What should I think about when buying an apartment then? Are there any common scams to look out for?

I was thinking of getting one in one of the Megaworld complexes. They seem like a legit company (when looking at all the things they have built and are building).


----------



## billygoat993

You have to check the vicinity and the previous projects of the builder. Cityland is ok but since its a high rise condo it became a bit lousy with the restrictions and somewhat noisy. My condo which we are now rebtibg is in Cityland Pasong tamo tower and in buendia. If you are after security, value or investment Serendra is good oneits proximity to everything is an added factor to you. Not too traffic and clean you will feel at home. But there is another condo in Ortigas that they say is a gated condo not sure of the name, but knowing Ortigas the traffic alone is a killer. 
There are different amounts for SrRV depending on the age you will nust deposit the money in the bank that way you do not have to buy right away. Its easy to buy but at times our need change as time goes by. Your allotment will go a long way depending on your lifestyle. If you like another place for condo there is one in Sta Rosa Laguna 30 mins away from Makati pess polluted.
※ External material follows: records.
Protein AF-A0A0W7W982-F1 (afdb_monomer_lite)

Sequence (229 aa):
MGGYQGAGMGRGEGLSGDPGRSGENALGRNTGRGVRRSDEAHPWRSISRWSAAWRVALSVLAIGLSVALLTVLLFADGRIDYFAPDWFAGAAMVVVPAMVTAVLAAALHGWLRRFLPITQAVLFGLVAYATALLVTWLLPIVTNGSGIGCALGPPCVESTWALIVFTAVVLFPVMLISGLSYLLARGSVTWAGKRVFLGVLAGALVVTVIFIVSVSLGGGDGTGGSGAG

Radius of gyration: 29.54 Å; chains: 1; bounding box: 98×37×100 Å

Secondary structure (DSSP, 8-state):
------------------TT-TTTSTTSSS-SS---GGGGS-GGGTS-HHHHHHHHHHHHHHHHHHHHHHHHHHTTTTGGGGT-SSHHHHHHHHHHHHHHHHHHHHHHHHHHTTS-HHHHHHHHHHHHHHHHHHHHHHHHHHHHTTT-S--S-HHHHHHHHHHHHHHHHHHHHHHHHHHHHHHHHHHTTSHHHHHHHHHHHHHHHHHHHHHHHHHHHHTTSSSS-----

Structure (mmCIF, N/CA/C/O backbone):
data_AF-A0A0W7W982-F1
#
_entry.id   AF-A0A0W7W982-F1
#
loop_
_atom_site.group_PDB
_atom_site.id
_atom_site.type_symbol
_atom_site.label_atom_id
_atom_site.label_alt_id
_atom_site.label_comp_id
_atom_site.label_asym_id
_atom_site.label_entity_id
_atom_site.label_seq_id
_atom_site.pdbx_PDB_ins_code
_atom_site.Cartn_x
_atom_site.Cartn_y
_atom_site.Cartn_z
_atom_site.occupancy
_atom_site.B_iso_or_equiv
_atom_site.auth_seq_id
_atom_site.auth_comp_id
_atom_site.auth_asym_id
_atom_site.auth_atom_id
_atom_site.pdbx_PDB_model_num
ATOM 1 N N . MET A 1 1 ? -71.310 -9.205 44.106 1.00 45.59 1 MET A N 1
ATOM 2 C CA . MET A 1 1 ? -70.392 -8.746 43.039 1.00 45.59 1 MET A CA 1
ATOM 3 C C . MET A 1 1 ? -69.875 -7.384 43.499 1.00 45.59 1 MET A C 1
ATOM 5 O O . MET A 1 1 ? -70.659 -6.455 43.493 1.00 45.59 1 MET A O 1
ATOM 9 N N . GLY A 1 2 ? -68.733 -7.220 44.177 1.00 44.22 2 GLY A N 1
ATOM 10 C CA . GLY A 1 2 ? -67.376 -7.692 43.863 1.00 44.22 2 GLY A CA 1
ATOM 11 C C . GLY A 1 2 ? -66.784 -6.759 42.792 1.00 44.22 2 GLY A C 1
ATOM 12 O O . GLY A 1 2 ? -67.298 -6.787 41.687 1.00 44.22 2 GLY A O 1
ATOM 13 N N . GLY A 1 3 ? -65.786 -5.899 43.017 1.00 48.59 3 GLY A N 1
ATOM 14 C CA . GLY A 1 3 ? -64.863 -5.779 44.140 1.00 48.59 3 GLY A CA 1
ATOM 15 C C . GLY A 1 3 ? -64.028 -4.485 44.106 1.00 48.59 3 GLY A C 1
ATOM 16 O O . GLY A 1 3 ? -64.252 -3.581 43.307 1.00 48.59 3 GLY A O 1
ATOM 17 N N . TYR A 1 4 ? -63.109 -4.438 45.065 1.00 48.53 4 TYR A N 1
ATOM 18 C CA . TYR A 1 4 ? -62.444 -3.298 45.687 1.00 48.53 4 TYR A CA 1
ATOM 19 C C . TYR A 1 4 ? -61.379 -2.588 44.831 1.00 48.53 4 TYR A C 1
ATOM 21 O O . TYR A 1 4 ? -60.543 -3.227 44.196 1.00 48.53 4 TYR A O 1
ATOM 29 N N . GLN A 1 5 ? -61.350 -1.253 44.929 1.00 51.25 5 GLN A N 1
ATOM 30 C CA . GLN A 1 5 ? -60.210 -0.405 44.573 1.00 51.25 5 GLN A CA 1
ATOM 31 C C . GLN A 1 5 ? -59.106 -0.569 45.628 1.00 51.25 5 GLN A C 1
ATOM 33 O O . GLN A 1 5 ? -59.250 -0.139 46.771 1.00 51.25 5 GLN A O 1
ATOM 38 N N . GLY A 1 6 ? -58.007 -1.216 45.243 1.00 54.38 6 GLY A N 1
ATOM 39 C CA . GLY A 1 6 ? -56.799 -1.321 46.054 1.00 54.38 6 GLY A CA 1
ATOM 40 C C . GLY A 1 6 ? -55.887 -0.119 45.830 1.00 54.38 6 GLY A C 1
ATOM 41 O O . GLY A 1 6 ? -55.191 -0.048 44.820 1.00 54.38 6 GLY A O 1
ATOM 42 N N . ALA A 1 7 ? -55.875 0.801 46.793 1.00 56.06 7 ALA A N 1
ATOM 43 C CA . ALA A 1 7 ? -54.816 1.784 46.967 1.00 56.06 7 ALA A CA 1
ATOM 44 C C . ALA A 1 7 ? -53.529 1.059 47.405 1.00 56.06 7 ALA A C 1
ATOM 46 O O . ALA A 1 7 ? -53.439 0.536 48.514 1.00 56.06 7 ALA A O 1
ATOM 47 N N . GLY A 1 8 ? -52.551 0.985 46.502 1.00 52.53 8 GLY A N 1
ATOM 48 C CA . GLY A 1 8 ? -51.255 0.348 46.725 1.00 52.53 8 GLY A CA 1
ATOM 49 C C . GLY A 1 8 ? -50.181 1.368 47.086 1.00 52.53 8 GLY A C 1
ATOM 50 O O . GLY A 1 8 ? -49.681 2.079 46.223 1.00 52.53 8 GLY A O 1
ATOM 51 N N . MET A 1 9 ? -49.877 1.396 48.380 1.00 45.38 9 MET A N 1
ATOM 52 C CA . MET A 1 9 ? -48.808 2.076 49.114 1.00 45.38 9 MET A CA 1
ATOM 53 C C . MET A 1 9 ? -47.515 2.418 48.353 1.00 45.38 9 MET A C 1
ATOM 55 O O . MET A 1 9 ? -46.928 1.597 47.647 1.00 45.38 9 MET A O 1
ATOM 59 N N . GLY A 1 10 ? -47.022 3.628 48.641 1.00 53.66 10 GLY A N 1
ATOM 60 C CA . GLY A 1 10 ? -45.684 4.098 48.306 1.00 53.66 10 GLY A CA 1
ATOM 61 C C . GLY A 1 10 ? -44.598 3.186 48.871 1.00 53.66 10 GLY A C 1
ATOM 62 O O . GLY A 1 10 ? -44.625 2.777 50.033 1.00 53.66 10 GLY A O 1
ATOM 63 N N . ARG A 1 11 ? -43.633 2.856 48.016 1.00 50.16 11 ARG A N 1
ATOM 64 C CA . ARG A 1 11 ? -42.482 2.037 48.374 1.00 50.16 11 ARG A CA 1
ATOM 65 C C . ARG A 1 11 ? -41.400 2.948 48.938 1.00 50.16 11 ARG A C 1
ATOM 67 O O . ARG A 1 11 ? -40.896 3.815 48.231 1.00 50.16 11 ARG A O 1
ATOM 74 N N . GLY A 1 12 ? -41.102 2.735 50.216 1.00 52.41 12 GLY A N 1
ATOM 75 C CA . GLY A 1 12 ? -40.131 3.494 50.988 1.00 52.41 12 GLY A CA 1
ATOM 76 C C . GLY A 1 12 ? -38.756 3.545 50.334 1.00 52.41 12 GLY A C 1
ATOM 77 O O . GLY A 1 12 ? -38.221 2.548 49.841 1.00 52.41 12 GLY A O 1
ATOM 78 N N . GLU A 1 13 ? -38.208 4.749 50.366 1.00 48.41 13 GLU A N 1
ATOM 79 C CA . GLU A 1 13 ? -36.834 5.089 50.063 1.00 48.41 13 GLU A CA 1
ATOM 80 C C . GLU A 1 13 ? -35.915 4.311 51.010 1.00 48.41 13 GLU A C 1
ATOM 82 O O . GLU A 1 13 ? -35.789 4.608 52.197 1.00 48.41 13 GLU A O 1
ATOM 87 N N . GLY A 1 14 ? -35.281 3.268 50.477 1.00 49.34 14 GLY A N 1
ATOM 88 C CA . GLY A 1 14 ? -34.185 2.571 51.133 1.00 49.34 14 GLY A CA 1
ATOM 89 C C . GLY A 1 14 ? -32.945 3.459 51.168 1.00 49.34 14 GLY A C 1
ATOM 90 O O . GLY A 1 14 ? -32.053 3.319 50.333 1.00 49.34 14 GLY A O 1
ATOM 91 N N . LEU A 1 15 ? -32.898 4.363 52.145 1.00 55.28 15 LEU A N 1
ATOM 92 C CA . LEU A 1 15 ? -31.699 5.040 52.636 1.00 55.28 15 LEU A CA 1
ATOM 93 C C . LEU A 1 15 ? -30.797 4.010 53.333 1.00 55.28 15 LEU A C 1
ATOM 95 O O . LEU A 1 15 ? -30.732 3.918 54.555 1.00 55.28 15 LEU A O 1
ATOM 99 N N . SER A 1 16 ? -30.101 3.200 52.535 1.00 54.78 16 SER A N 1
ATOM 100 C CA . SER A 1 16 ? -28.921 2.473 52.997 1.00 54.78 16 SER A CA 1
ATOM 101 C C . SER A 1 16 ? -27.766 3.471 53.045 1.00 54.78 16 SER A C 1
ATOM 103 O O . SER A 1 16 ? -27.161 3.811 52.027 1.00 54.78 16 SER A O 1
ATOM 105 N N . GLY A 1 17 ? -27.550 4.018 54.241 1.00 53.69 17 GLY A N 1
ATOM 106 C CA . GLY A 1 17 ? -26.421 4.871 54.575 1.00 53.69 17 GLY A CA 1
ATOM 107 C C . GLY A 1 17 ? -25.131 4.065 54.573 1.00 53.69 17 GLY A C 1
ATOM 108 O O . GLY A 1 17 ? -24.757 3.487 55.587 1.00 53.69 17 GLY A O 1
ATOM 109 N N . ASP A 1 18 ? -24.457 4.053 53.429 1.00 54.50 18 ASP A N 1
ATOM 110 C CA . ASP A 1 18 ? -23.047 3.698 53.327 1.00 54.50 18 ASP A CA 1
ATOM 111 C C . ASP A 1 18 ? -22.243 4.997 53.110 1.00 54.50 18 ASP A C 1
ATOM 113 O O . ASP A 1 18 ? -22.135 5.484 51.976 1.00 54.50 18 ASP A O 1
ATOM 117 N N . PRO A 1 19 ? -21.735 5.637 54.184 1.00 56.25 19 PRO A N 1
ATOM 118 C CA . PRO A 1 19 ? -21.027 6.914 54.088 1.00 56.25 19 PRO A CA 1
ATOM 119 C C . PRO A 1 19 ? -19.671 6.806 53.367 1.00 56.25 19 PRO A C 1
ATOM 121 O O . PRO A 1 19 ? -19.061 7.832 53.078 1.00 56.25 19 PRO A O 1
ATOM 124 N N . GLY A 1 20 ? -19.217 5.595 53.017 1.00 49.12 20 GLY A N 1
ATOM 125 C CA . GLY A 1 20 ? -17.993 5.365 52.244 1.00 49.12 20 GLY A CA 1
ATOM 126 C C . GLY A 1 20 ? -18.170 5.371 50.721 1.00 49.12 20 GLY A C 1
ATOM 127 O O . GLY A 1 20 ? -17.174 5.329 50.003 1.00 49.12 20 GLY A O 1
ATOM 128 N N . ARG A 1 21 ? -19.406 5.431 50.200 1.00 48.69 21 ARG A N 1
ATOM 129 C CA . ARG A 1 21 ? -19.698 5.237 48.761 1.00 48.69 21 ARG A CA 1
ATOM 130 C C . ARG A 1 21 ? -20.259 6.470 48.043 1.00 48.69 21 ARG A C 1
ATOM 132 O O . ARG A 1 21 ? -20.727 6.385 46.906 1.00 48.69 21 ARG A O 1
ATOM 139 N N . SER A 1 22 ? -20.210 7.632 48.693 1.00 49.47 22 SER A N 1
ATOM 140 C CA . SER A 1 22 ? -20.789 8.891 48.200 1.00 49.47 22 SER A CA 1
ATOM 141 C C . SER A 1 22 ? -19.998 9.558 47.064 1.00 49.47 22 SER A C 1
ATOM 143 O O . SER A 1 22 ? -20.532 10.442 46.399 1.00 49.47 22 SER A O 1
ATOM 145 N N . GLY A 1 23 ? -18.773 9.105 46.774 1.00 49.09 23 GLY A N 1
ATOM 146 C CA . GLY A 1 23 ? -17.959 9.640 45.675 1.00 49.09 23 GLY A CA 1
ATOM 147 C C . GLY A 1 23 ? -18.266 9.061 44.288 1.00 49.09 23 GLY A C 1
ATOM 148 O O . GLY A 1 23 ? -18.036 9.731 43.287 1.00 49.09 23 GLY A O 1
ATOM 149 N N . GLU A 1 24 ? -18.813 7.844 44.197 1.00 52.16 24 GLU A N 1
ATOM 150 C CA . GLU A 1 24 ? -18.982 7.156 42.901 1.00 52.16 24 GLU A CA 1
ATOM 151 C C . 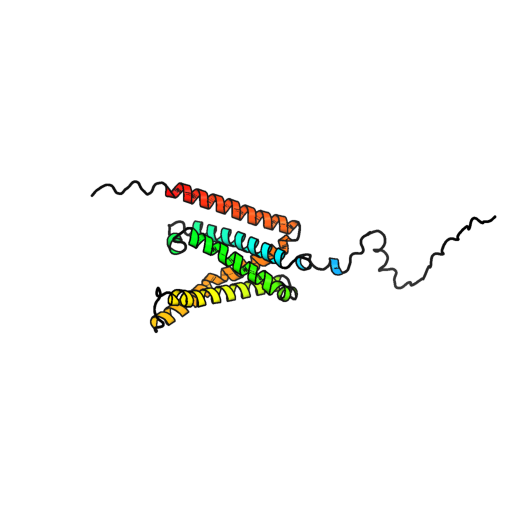GLU A 1 24 ? -20.397 7.288 42.314 1.00 52.16 24 GLU A C 1
ATOM 153 O O . GLU A 1 24 ? -20.598 7.101 41.115 1.00 52.16 24 GLU A O 1
ATOM 158 N N . ASN A 1 25 ? -21.385 7.671 43.128 1.00 52.50 25 ASN A N 1
ATOM 159 C CA . ASN A 1 25 ? -22.792 7.715 42.712 1.00 52.50 25 ASN A CA 1
ATOM 160 C C . ASN A 1 25 ? -23.293 9.106 42.279 1.00 52.50 25 ASN A C 1
ATOM 162 O O . ASN A 1 25 ? -24.414 9.217 41.780 1.00 52.50 25 ASN A O 1
ATOM 166 N N . ALA A 1 26 ? -22.480 10.162 42.404 1.00 48.38 26 ALA A N 1
ATOM 167 C CA . ALA A 1 26 ? -22.863 11.521 41.999 1.00 48.38 26 ALA A CA 1
ATOM 168 C C . ALA A 1 26 ? -22.748 11.782 40.480 1.00 48.38 26 ALA A C 1
ATOM 170 O O . ALA A 1 26 ? -23.273 12.776 39.987 1.00 48.38 26 ALA A O 1
ATOM 171 N N . LEU A 1 27 ? -22.136 10.872 39.713 1.00 52.78 27 LEU A N 1
ATOM 172 C CA . LEU A 1 27 ? -22.052 10.953 38.244 1.00 52.78 27 LEU A CA 1
ATOM 173 C C . LEU A 1 27 ? -23.086 10.068 37.515 1.00 52.78 27 LEU A C 1
ATOM 175 O O . LEU A 1 27 ? -23.089 10.003 36.288 1.00 52.78 27 LEU A O 1
ATOM 179 N N . GLY A 1 28 ? -23.973 9.384 38.247 1.00 49.38 28 GLY A N 1
ATOM 180 C CA . GLY A 1 28 ? -24.729 8.239 37.723 1.00 49.38 28 GLY A CA 1
ATOM 181 C C . GLY A 1 28 ? -26.203 8.442 37.357 1.00 49.38 28 GLY A C 1
ATOM 182 O O . GLY A 1 28 ? -26.850 7.451 37.035 1.00 49.38 28 GLY A O 1
ATOM 183 N N . ARG A 1 29 ? -26.789 9.649 37.427 1.00 49.59 29 ARG A N 1
ATOM 184 C CA . ARG A 1 29 ? -28.260 9.795 37.259 1.00 49.59 29 ARG A CA 1
ATOM 185 C C . ARG A 1 29 ? -28.773 10.716 36.154 1.00 49.59 29 ARG A C 1
ATOM 187 O O . ARG A 1 29 ? -29.980 10.749 35.964 1.00 49.59 29 ARG A O 1
ATOM 194 N N . ASN A 1 30 ? -27.912 11.372 35.373 1.00 48.62 30 ASN A N 1
ATOM 195 C CA . ASN A 1 30 ? -28.361 12.149 34.201 1.00 48.62 30 ASN A CA 1
ATOM 196 C C . ASN A 1 30 ? -27.633 11.836 32.885 1.00 48.62 30 ASN A C 1
ATOM 198 O O . ASN A 1 30 ? -27.831 12.517 31.882 1.00 48.62 30 ASN A O 1
ATOM 202 N N . THR A 1 31 ? -26.853 10.759 32.834 1.00 54.81 31 THR A N 1
ATOM 203 C CA . THR A 1 31 ? -26.375 10.187 31.573 1.00 54.81 31 THR A CA 1
ATOM 204 C C . THR A 1 31 ? -27.197 8.935 31.276 1.00 54.81 31 THR A C 1
ATOM 206 O O . THR A 1 31 ? -26.889 7.837 31.723 1.00 54.81 31 THR A O 1
ATOM 209 N N . GLY A 1 32 ? -28.280 9.089 30.503 1.00 46.50 32 GLY A N 1
ATOM 210 C CA . GLY A 1 32 ? -29.179 8.011 30.041 1.00 46.50 32 GLY A CA 1
ATOM 211 C C . GLY A 1 32 ? -28.532 6.940 29.142 1.00 46.50 32 GLY A C 1
ATOM 212 O O . GLY A 1 32 ? -29.210 6.249 28.388 1.00 46.50 32 GLY A O 1
ATOM 213 N N . ARG A 1 33 ? -27.213 6.790 29.203 1.00 53.97 33 ARG A N 1
ATOM 214 C CA . ARG A 1 33 ? -26.441 5.689 28.646 1.00 53.97 33 ARG A CA 1
ATOM 215 C C . ARG A 1 33 ? -25.385 5.361 29.678 1.00 53.97 33 ARG A C 1
ATOM 217 O O . ARG A 1 33 ? -24.435 6.121 29.836 1.00 53.97 33 ARG A O 1
ATOM 224 N N . GLY A 1 34 ? -25.555 4.232 30.362 1.00 51.03 34 GLY A N 1
ATOM 225 C CA . GLY A 1 34 ? -24.454 3.625 31.091 1.00 51.03 34 GLY A CA 1
ATOM 226 C C . GLY A 1 34 ? -23.283 3.495 30.128 1.00 51.03 34 GLY A C 1
ATOM 227 O O . GLY A 1 34 ? -23.375 2.739 29.161 1.00 51.03 34 GLY A O 1
ATOM 228 N N . VAL A 1 35 ? -22.238 4.288 30.359 1.00 52.06 35 VAL A N 1
ATOM 229 C CA . VAL A 1 35 ? -20.971 4.174 29.647 1.00 52.06 35 VAL A CA 1
ATOM 230 C C . VAL A 1 35 ? -20.451 2.799 30.027 1.00 52.06 35 VAL A C 1
ATOM 232 O O . VAL A 1 35 ? -19.971 2.578 31.141 1.00 52.06 35 VAL A O 1
ATOM 235 N N . ARG A 1 36 ? -20.674 1.812 29.156 1.00 49.66 36 ARG A N 1
ATOM 236 C CA . ARG A 1 36 ? -20.133 0.477 29.381 1.00 49.66 36 ARG A CA 1
ATOM 237 C C . ARG A 1 36 ? -18.622 0.669 29.388 1.00 49.66 36 ARG A C 1
ATOM 239 O O . ARG A 1 36 ? -18.101 1.370 28.537 1.00 49.66 36 ARG A O 1
ATOM 246 N N . ARG A 1 37 ? -17.877 -0.018 30.252 1.00 49.62 37 ARG A N 1
ATOM 247 C CA . ARG A 1 37 ? -16.401 -0.096 30.145 1.00 49.62 37 ARG A CA 1
ATOM 248 C C . ARG A 1 37 ? -15.909 -0.561 28.756 1.00 49.62 37 ARG A C 1
ATOM 250 O O . ARG A 1 37 ? -14.737 -0.425 28.435 1.00 49.62 37 ARG A O 1
ATOM 257 N N . SER A 1 38 ? -16.800 -1.087 27.907 1.00 49.59 38 SER A N 1
ATOM 258 C CA . SER A 1 38 ? -16.545 -1.321 26.481 1.00 49.59 38 SER A CA 1
ATOM 259 C C . SER A 1 38 ? -16.448 -0.049 25.623 1.00 49.59 38 SER A C 1
ATOM 261 O O . SER A 1 38 ? -15.960 -0.141 24.502 1.00 49.59 38 SER A O 1
ATOM 263 N N . ASP A 1 39 ? -16.880 1.109 26.120 1.00 48.81 39 ASP A N 1
ATOM 264 C CA . ASP A 1 39 ? -16.853 2.407 25.432 1.00 48.81 39 ASP A CA 1
ATOM 265 C C . ASP A 1 39 ? -15.467 3.080 25.504 1.00 48.81 39 ASP A C 1
ATOM 267 O O . ASP A 1 39 ? -15.169 3.967 24.709 1.00 48.81 39 ASP A O 1
ATOM 271 N N . GLU A 1 40 ? -14.568 2.601 26.374 1.00 54.97 40 GLU A N 1
ATOM 272 C CA . GLU A 1 40 ? -13.142 2.980 26.378 1.00 54.97 40 GLU A CA 1
ATOM 273 C C . GLU A 1 40 ? -12.317 2.179 25.355 1.00 54.97 40 GLU A C 1
ATOM 275 O O . GLU A 1 40 ? -11.163 2.507 25.052 1.00 54.97 40 GLU A O 1
ATOM 280 N N . ALA A 1 41 ? -12.887 1.117 24.774 1.00 65.81 41 ALA A N 1
ATOM 281 C CA . ALA A 1 41 ? -12.219 0.380 23.717 1.00 65.81 41 ALA A CA 1
ATOM 282 C C . ALA A 1 41 ? -12.257 1.209 22.428 1.00 65.81 41 ALA A C 1
ATOM 284 O O . ALA A 1 41 ? -13.293 1.322 21.779 1.00 65.81 41 ALA A O 1
ATOM 285 N N . HIS A 1 42 ? -11.096 1.757 22.044 1.00 70.56 42 HIS A N 1
ATOM 286 C CA . HIS A 1 42 ? -10.911 2.517 20.804 1.00 70.56 42 HIS A CA 1
ATOM 287 C C . HIS A 1 42 ? -11.718 1.893 19.645 1.00 70.56 42 HIS A C 1
ATOM 289 O O . HIS A 1 42 ? -11.523 0.701 19.367 1.00 70.56 42 HIS A O 1
ATOM 295 N N . PRO A 1 43 ? -12.567 2.659 18.928 1.00 80.88 43 PRO A N 1
ATOM 296 C CA . PRO A 1 43 ? -13.585 2.124 18.011 1.00 80.88 43 PRO A CA 1
ATOM 297 C C . PRO A 1 43 ? -13.018 1.261 16.867 1.00 80.88 43 PRO A C 1
ATOM 299 O O . PRO A 1 43 ? -13.713 0.444 16.281 1.00 80.88 43 PRO A O 1
ATOM 302 N N . TRP A 1 44 ? -11.709 1.326 16.614 1.00 79.12 44 TRP A N 1
ATOM 303 C CA . TRP A 1 44 ? -10.973 0.348 15.791 1.00 79.12 44 TRP A CA 1
ATOM 304 C C . TRP A 1 44 ? -11.188 -1.130 16.189 1.00 79.12 44 TRP A C 1
ATOM 306 O O . TRP A 1 44 ? -11.108 -2.030 15.351 1.00 79.12 44 TRP A O 1
ATOM 316 N N . ARG A 1 45 ? -11.455 -1.415 17.471 1.00 79.88 45 ARG A N 1
ATOM 317 C CA . ARG A 1 45 ? -11.652 -2.783 17.977 1.00 79.88 45 ARG A CA 1
ATOM 318 C C . ARG A 1 45 ? -13.028 -3.362 17.637 1.00 79.88 45 ARG A C 1
ATOM 320 O O . ARG A 1 45 ? -13.130 -4.583 17.517 1.00 79.88 45 ARG A O 1
ATOM 327 N N . SER A 1 46 ? -14.048 -2.531 17.434 1.00 83.88 46 SER A N 1
ATOM 328 C CA . SER A 1 46 ? -15.399 -2.988 17.074 1.00 83.88 46 SER A CA 1
ATOM 329 C C . SER A 1 46 ? -15.594 -3.176 15.566 1.00 83.88 46 SER A C 1
ATOM 331 O O . SER A 1 46 ? -16.547 -3.823 15.145 1.00 83.88 46 SER A O 1
ATOM 333 N N . ILE A 1 47 ? -14.669 -2.675 14.743 1.00 85.12 47 ILE A N 1
ATOM 334 C CA . ILE A 1 47 ? -14.755 -2.777 13.282 1.00 85.12 47 ILE A CA 1
ATOM 335 C C . ILE A 1 47 ? -14.469 -4.204 12.798 1.00 85.12 47 ILE A C 1
ATOM 337 O O . ILE A 1 47 ? -13.595 -4.905 13.327 1.00 85.12 47 ILE A O 1
ATOM 341 N N . SER A 1 48 ? -15.206 -4.624 11.763 1.00 89.06 48 SER A N 1
ATOM 342 C CA . SER A 1 48 ? -15.023 -5.912 11.092 1.00 89.06 48 SER A CA 1
ATOM 343 C C . SER A 1 48 ? -13.638 -6.022 10.441 1.00 89.06 48 SER A C 1
ATOM 345 O O . SER A 1 48 ? -13.060 -5.032 9.991 1.00 89.06 48 SER A O 1
ATOM 347 N N . ARG A 1 49 ? -13.097 -7.245 10.358 1.00 86.88 49 ARG A N 1
ATOM 348 C CA . ARG A 1 49 ? -11.782 -7.512 9.734 1.00 86.88 49 ARG A CA 1
ATOM 349 C C . ARG A 1 49 ? -11.706 -6.954 8.309 1.00 86.88 49 ARG A C 1
ATOM 351 O O . ARG A 1 49 ? -10.725 -6.318 7.948 1.00 86.88 49 ARG A O 1
ATOM 358 N N . TRP A 1 50 ? -12.789 -7.120 7.554 1.00 86.38 50 TRP A N 1
ATOM 359 C CA . TRP A 1 50 ? -12.909 -6.644 6.179 1.00 86.38 50 TRP A CA 1
ATOM 360 C C . TRP A 1 50 ? -12.904 -5.123 6.054 1.00 86.38 50 TRP A C 1
ATOM 362 O O . TRP A 1 50 ? -12.232 -4.588 5.180 1.00 86.38 50 TRP A O 1
ATOM 372 N N . SER A 1 51 ? -13.597 -4.402 6.940 1.00 84.88 51 SER A N 1
ATOM 373 C CA . SER A 1 51 ? -13.581 -2.936 6.892 1.00 84.88 51 SER A CA 1
ATOM 374 C C . SER A 1 51 ? -12.213 -2.368 7.283 1.00 84.88 51 SER A C 1
ATOM 376 O O . SER A 1 51 ? -11.773 -1.384 6.691 1.00 84.88 51 SER A O 1
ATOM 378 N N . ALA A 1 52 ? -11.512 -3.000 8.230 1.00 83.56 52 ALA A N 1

Its situated near the strips of boutique and resto's by Ayala company. But no buses here only private cars and car rentals.


----------



## TrondK

The reason for everyone recomend you to rent for 6 months first, is also because then you will live in that neighbourhood some time and see if you like it. 
You must agree that buying a property without knowing anything about the up and downsides is pure gambling- and you have the odds against you.

Good luck anyway what ever you decide to do.


----------